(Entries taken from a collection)
Content starts

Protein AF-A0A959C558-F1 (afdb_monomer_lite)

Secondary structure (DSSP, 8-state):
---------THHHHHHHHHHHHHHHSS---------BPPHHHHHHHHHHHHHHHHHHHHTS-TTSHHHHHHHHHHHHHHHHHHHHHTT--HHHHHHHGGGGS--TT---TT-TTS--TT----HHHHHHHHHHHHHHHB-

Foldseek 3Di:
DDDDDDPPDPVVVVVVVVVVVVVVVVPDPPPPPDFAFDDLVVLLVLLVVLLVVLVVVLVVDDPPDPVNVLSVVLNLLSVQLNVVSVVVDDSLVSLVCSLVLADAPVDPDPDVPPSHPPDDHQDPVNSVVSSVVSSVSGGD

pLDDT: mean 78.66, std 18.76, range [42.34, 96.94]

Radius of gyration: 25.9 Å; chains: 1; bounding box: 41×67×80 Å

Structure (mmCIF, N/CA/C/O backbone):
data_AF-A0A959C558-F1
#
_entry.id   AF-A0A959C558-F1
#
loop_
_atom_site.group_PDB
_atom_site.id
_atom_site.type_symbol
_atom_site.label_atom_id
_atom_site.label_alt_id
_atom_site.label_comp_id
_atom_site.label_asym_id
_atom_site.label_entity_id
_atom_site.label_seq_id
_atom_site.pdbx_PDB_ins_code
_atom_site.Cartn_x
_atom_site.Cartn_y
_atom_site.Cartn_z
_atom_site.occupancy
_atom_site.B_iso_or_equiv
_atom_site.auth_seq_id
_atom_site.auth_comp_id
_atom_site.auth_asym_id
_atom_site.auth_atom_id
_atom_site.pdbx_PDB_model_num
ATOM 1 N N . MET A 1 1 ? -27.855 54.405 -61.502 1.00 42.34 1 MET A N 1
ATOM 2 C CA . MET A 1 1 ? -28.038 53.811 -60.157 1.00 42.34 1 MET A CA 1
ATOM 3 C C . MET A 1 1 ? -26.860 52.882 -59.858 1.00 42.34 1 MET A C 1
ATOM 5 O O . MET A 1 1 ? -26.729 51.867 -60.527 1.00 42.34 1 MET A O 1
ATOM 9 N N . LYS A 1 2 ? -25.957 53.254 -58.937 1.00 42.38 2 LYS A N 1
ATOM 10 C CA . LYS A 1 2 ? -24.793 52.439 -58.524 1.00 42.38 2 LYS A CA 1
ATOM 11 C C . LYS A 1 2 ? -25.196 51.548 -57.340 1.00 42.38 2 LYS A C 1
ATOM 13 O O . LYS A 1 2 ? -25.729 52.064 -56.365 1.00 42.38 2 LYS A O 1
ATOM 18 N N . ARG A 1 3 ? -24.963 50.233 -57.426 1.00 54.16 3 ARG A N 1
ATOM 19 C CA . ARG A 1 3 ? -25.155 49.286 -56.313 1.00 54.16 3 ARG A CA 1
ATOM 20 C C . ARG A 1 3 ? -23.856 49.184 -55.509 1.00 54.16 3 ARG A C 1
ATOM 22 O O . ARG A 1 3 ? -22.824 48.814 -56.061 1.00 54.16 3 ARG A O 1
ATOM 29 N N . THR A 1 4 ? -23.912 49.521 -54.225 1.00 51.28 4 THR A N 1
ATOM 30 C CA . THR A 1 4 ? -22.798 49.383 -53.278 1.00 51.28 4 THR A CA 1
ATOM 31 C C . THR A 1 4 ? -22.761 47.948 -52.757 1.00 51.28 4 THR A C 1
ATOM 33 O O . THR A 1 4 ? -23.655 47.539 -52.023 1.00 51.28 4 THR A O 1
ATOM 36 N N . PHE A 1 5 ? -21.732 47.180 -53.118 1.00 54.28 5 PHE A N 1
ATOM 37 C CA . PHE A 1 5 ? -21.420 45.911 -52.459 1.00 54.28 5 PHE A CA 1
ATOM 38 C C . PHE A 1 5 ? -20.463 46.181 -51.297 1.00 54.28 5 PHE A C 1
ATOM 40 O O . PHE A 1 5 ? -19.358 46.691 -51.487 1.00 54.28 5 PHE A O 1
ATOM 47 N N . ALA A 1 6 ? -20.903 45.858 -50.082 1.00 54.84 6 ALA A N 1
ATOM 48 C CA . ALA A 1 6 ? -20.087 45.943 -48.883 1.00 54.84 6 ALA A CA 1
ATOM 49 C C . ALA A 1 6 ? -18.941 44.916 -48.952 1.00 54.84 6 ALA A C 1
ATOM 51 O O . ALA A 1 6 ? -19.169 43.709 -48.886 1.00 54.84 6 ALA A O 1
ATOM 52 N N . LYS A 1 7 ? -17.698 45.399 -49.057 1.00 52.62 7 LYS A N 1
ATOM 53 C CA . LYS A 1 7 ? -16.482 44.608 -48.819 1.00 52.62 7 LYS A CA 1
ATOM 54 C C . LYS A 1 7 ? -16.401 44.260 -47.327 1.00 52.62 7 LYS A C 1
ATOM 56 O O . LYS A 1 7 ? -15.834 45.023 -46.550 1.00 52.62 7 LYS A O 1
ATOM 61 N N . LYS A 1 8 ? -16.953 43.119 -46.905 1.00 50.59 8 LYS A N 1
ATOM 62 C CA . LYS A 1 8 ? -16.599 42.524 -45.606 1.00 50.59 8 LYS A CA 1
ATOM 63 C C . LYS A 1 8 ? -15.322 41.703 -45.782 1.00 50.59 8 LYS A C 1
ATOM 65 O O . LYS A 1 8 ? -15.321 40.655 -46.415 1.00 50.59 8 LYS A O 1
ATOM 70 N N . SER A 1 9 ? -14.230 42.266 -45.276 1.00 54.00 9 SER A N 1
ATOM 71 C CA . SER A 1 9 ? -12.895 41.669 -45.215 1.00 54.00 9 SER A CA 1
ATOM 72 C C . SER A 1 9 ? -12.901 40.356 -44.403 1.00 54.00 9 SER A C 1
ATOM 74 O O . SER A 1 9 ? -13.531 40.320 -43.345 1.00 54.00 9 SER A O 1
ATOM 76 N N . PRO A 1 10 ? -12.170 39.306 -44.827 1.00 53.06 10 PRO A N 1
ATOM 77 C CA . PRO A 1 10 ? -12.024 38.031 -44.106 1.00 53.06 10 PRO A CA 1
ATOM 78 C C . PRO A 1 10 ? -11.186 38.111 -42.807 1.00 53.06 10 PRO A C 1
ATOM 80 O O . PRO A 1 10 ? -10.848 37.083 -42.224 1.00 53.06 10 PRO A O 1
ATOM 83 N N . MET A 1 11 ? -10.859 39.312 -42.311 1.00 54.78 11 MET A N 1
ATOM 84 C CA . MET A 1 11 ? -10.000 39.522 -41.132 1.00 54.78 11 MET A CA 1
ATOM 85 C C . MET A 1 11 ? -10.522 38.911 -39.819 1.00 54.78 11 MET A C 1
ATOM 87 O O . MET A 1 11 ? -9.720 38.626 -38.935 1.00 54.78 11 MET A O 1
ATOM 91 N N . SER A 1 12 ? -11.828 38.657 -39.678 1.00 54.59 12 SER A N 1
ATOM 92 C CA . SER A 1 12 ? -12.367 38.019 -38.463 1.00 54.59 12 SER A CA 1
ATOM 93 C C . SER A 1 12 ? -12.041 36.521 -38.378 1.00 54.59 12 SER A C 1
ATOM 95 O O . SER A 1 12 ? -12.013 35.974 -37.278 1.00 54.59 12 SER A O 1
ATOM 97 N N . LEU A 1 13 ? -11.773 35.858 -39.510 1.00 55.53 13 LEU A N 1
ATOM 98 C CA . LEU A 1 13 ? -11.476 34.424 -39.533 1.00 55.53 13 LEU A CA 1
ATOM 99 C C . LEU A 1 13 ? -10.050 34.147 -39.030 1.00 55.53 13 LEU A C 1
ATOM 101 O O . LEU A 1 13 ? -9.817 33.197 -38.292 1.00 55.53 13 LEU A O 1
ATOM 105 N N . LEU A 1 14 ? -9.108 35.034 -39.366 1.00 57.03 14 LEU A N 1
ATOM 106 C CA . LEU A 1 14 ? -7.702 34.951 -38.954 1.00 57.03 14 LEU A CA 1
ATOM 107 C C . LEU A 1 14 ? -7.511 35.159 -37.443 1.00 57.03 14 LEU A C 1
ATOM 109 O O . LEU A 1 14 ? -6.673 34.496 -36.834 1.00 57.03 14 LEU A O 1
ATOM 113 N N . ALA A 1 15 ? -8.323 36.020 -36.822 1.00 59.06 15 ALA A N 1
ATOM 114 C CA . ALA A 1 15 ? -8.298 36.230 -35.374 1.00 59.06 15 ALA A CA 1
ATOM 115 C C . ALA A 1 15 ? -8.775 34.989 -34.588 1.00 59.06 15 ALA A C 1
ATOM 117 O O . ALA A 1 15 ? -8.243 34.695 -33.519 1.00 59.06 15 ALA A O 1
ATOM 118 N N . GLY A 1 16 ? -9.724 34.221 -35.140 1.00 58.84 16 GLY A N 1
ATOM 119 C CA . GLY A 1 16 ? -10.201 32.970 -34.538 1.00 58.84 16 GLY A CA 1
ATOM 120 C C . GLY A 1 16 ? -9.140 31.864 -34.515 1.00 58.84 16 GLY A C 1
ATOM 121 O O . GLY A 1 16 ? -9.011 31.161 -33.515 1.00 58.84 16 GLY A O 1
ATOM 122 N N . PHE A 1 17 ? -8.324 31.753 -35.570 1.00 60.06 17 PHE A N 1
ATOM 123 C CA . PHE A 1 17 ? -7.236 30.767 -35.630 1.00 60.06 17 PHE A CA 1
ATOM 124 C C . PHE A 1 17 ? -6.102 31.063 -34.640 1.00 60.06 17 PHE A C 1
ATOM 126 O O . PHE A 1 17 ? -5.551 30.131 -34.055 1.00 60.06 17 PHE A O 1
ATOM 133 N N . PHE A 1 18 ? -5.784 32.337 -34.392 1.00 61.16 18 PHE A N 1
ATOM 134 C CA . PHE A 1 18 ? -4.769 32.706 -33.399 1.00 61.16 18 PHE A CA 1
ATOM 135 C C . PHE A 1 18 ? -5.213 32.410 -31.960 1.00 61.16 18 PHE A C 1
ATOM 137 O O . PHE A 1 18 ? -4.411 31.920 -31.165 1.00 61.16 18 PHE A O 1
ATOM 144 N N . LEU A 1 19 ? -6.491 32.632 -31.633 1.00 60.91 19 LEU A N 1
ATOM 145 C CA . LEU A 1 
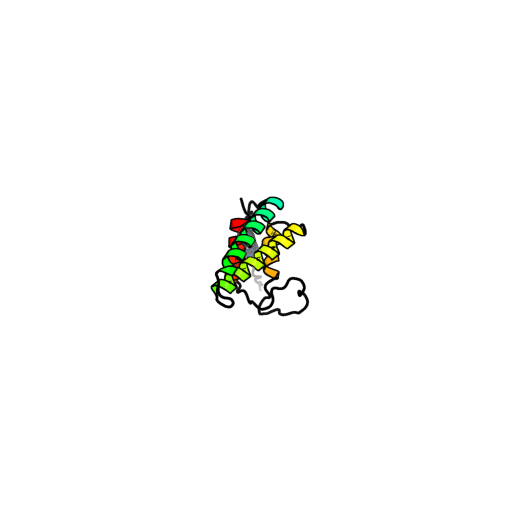19 ? -7.031 32.303 -30.310 1.00 60.91 19 LEU A CA 1
ATOM 146 C C . LEU A 1 19 ? -7.072 30.782 -30.073 1.00 60.91 19 LEU A C 1
ATOM 148 O O . LEU A 1 19 ? -6.740 30.316 -28.985 1.00 60.91 19 LEU A O 1
ATOM 152 N N . PHE A 1 20 ? -7.421 30.003 -31.104 1.00 57.84 20 PHE A N 1
ATOM 153 C CA . PHE A 1 20 ? -7.433 28.538 -31.032 1.00 57.84 20 PHE A CA 1
ATOM 154 C C . PHE A 1 20 ? -6.015 27.950 -30.930 1.00 57.84 20 PHE A C 1
ATOM 156 O O . PHE A 1 20 ? -5.785 27.014 -30.167 1.00 57.84 20 PHE A O 1
ATOM 163 N N . GLY A 1 21 ? -5.041 28.537 -31.636 1.00 60.59 21 GLY A N 1
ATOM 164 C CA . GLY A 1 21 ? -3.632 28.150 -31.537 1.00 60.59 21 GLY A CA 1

Content ends

-- ASSIGNED TASK --
From the records above, copy only the lines starting with the line that holds "ATOM 54 C C" and going on through the line that holds "ATOM 70 N N", exactly as written.

-- RESULT --
ATOM 54 C C . LYS A 1 7 ? -16.401 44.260 -47.327 1.00 52.62 7 LYS A C 1
ATOM 56 O O . LYS A 1 7 ? -15.834 45.023 -46.550 1.00 52.62 7 LYS A O 1
ATOM 61 N N . LYS A 1 8 ? -16.953 43.119 -46.905 1.00 50.59 8 LYS A N 1
ATOM 62 C CA . LYS A 1 8 ? -16.599 42.524 -45.606 1.00 50.59 8 LYS A CA 1
ATOM 63 C C . LYS A 1 8 ? -15.322 41.703 -45.782 1.00 50.59 8 LYS A C 1
ATOM 65 O O . LYS A 1 8 ? -15.321 40.655 -46.415 1.00 50.59 8 LYS A O 1
ATOM 70 N N . SER A 1 9 ? -14.230 42.266 -45.276 1.00 54.00 9 SER A N 1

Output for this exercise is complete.